→ **Work task**:
Only the lines below starting at the one containing "ATOM 127 O O" and ending at the one containing "ATOM 137 N N" belong in the answer, each copied exactly.
-- Material provided follows --
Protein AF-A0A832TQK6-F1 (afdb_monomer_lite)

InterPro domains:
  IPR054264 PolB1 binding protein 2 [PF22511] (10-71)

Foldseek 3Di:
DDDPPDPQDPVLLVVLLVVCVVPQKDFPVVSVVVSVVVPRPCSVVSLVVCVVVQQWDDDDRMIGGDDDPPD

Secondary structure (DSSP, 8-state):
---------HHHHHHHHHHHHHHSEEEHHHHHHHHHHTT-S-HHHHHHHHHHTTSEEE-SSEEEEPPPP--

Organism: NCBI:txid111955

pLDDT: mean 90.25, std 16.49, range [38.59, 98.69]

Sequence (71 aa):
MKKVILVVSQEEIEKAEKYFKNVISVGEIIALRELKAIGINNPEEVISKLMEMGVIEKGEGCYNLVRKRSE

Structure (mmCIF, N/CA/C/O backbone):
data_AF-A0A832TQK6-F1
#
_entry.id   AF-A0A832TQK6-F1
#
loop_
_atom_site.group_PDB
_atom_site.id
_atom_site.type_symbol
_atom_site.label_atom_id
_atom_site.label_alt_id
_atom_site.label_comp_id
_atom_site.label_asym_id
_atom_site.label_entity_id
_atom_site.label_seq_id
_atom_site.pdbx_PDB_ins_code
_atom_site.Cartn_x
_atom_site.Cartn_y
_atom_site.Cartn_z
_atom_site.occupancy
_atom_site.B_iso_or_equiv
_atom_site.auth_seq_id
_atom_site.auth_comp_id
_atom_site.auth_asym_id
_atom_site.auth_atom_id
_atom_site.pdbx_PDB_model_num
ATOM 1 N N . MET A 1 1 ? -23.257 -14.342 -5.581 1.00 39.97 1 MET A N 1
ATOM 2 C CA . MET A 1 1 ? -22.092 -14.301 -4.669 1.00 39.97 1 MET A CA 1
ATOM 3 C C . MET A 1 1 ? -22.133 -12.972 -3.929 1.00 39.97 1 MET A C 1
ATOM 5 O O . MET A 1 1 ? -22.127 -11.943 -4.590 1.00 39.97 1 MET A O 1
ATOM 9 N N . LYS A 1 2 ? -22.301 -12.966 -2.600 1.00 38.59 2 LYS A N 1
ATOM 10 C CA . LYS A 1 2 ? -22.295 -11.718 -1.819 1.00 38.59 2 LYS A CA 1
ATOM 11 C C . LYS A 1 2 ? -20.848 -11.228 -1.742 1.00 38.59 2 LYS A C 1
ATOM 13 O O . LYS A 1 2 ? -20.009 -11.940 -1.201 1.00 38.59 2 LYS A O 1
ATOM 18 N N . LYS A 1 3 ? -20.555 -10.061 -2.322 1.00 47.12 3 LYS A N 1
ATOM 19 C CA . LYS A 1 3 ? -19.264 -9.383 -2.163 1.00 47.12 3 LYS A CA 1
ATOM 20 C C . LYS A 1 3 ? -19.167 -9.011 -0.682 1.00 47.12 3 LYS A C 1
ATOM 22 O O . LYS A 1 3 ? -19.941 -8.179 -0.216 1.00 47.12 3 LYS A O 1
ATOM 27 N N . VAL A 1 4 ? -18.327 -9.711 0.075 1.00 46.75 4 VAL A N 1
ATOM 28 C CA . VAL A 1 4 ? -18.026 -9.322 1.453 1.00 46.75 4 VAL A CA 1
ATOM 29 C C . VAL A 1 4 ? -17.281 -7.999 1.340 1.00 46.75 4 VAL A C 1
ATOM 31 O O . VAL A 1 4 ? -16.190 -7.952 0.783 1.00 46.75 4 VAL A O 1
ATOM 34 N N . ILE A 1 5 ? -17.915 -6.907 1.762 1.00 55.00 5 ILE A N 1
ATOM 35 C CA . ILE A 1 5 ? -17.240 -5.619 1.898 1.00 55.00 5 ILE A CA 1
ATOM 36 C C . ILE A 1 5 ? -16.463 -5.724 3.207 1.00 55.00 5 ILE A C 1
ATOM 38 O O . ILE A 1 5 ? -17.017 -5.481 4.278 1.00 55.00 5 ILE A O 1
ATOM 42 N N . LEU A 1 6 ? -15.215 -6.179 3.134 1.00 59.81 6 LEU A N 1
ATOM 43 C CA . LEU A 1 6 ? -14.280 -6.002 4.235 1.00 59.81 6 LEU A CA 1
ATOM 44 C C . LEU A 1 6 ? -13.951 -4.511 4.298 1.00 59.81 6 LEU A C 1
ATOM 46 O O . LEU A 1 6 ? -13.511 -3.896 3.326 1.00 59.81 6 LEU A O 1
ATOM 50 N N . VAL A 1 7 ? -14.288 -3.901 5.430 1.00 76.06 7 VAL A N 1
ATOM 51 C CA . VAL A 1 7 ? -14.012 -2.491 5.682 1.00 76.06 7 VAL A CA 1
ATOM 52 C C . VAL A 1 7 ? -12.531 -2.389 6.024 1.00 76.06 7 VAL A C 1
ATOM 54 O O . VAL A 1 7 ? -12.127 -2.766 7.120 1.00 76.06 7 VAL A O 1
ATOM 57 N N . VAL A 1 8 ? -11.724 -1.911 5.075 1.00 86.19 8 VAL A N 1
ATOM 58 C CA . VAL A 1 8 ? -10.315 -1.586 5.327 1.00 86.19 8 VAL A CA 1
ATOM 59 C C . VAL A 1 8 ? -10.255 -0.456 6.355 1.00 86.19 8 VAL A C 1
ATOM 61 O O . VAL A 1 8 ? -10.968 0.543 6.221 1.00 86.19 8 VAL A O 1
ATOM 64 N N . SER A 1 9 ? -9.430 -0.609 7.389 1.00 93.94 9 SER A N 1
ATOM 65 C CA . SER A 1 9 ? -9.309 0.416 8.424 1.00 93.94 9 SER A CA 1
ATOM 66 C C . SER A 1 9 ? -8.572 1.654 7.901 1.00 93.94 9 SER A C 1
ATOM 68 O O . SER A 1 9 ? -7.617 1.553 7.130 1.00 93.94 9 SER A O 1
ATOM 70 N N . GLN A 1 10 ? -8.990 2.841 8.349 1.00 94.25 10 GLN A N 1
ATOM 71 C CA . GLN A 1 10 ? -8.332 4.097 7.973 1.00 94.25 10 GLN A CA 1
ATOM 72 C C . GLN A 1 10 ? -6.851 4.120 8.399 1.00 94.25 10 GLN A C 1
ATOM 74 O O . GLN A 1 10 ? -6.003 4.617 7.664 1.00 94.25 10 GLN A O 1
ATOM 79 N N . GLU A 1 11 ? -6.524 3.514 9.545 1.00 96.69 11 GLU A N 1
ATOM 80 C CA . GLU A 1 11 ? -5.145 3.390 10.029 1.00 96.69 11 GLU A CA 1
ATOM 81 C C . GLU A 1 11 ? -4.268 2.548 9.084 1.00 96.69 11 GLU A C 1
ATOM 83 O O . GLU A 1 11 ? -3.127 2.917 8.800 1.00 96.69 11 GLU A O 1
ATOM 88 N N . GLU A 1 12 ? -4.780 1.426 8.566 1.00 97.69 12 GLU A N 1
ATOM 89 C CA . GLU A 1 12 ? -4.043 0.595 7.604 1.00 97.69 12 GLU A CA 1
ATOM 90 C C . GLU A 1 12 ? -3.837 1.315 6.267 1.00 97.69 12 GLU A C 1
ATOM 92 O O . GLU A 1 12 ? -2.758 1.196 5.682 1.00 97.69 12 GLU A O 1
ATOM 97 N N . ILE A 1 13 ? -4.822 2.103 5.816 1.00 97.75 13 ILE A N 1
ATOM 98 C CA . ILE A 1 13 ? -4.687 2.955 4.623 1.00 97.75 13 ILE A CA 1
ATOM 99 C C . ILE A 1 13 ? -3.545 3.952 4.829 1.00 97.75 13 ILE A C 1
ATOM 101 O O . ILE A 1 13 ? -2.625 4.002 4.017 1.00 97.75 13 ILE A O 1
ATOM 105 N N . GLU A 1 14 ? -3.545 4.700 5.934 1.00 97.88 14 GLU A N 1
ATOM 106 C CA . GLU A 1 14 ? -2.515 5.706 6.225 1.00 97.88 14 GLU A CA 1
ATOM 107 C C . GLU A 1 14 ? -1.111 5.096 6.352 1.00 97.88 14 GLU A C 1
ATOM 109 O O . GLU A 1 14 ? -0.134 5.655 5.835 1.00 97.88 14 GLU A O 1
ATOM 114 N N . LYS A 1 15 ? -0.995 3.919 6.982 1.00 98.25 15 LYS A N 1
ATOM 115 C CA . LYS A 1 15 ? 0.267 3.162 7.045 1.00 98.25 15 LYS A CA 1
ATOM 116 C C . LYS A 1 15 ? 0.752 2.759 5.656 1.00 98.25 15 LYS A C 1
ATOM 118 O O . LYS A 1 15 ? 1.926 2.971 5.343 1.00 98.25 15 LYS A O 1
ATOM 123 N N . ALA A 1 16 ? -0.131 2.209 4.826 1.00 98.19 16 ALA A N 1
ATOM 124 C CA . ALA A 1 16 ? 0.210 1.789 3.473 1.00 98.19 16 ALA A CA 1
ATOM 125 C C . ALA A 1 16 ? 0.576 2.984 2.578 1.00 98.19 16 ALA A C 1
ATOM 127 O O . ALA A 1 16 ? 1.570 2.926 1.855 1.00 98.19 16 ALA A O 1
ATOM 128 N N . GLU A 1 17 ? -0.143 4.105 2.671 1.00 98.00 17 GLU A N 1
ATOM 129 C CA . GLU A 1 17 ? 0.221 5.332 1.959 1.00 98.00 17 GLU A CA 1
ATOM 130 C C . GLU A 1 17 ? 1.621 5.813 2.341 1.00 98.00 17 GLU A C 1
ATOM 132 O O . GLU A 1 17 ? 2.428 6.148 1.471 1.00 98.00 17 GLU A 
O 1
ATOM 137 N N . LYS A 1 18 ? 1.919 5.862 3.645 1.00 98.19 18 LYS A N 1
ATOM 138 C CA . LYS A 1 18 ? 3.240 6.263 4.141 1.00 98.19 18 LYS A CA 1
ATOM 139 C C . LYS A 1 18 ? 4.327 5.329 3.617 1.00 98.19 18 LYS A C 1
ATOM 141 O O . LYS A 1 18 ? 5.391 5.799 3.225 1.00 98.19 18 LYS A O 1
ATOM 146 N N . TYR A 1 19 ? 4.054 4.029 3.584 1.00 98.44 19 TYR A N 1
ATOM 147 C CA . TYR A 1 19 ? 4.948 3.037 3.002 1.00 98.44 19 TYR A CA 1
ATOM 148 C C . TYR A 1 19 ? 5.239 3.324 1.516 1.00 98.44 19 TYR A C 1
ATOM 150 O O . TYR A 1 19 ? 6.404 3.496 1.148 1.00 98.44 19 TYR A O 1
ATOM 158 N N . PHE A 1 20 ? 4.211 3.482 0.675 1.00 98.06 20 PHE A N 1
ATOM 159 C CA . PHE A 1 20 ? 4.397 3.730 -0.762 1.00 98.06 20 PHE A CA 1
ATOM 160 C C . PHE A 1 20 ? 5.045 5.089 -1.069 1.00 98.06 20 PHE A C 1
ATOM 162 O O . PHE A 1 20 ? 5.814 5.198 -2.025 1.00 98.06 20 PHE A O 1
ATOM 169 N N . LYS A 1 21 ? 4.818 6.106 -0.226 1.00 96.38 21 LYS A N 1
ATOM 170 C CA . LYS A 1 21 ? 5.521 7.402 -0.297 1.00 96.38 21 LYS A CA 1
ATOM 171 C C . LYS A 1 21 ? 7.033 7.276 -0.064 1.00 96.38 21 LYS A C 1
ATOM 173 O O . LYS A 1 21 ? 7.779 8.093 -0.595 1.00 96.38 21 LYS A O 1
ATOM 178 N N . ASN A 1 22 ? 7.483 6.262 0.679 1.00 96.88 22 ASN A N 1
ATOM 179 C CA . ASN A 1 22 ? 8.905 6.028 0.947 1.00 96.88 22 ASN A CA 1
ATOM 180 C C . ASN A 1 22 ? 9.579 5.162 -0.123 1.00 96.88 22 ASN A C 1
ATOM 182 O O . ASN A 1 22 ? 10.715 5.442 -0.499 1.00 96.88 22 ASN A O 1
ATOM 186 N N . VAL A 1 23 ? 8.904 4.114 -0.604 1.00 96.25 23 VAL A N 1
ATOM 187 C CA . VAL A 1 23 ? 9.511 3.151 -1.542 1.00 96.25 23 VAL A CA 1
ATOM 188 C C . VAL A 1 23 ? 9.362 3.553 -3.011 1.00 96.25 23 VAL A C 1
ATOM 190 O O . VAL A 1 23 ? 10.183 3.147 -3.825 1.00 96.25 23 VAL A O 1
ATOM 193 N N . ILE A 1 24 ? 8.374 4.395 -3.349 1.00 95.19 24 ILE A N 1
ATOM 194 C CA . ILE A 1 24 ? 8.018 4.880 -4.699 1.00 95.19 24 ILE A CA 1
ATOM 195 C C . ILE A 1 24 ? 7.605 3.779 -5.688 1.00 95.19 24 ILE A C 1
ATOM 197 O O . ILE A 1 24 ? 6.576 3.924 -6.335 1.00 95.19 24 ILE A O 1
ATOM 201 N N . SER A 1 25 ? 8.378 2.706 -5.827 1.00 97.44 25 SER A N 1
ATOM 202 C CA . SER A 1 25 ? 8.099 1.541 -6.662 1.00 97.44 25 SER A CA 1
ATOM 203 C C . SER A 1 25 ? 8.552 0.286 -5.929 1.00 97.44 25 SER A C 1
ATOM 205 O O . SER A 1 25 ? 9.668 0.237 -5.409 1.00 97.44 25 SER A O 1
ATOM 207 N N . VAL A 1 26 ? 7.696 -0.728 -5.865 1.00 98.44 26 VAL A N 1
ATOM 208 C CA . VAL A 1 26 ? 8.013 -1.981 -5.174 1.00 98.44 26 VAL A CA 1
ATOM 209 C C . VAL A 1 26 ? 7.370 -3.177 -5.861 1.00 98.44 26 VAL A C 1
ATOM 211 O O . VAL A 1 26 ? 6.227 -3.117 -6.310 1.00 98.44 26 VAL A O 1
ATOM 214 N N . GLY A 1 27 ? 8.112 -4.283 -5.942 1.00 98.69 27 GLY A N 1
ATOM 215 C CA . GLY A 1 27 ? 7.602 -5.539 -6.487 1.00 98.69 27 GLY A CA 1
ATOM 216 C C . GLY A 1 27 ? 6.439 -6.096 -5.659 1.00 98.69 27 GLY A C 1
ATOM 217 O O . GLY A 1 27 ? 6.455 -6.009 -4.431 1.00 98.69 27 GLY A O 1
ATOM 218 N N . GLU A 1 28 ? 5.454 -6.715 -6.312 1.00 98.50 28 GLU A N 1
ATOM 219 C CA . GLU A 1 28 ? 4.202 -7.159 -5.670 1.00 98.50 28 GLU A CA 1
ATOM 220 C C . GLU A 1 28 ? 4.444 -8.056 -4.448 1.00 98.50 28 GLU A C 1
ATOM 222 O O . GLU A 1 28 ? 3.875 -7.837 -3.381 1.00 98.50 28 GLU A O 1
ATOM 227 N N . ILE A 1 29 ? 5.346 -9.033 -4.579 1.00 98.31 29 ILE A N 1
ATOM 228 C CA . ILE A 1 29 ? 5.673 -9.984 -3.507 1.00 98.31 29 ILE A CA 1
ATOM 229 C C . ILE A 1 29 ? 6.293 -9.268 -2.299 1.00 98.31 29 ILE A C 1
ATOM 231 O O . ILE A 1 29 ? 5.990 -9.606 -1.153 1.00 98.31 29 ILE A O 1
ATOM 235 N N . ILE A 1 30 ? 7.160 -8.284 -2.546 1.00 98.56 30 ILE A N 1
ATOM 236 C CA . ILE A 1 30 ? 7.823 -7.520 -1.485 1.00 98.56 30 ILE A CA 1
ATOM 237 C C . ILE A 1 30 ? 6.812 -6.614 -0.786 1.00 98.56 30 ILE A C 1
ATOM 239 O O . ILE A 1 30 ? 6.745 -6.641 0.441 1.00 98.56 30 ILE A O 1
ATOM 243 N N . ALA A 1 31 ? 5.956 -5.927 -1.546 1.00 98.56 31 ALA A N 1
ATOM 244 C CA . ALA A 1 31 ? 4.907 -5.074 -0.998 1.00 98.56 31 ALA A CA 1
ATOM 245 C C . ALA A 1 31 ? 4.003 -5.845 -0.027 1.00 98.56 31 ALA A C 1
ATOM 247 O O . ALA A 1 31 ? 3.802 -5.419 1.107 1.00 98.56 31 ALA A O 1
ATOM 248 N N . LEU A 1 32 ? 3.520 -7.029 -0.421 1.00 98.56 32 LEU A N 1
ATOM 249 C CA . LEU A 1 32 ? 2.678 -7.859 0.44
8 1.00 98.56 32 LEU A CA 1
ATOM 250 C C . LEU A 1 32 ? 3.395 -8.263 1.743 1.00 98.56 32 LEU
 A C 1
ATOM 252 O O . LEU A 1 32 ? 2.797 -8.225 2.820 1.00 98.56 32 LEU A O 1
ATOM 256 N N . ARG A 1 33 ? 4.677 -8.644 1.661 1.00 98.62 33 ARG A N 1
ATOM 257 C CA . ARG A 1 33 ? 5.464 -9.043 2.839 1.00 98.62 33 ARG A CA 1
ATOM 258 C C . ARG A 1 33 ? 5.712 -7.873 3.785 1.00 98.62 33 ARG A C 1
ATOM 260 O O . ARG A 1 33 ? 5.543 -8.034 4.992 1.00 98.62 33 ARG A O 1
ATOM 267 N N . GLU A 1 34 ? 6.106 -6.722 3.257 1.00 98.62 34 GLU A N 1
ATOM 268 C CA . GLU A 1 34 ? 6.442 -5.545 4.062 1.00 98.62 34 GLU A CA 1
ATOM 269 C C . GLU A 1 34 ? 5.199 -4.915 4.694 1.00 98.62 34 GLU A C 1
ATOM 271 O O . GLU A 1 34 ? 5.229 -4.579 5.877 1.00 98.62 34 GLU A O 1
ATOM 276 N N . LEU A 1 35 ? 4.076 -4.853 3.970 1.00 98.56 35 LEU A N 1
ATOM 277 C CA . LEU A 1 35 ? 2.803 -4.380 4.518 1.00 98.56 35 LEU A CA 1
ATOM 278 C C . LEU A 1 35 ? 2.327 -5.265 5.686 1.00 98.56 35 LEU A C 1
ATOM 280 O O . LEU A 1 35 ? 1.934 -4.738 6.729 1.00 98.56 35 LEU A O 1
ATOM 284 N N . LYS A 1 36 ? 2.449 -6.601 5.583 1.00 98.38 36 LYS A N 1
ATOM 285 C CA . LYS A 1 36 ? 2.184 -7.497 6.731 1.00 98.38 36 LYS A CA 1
-- Material provided concluded --
→ **Your response**:
ATOM 127 O O . ALA A 1 16 ? 1.570 2.926 1.855 1.00 98.19 16 ALA A O 1
ATOM 128 N N . GLU A 1 17 ? -0.143 4.105 2.671 1.00 98.00 17 GLU A N 1
ATOM 129 C CA . GLU A 1 17 ? 0.221 5.332 1.959 1.00 98.00 17 GLU A CA 1
ATOM 130 C C . GLU A 1 17 ? 1.621 5.813 2.341 1.00 98.00 17 GLU A C 1
ATOM 132 O O . GLU A 1 17 ? 2.428 6.148 1.471 1.00 98.00 17 GLU A 
O 1
ATOM 137 N N . LYS A 1 18 ? 1.919 5.862 3.645 1.00 98.19 18 LYS A N 1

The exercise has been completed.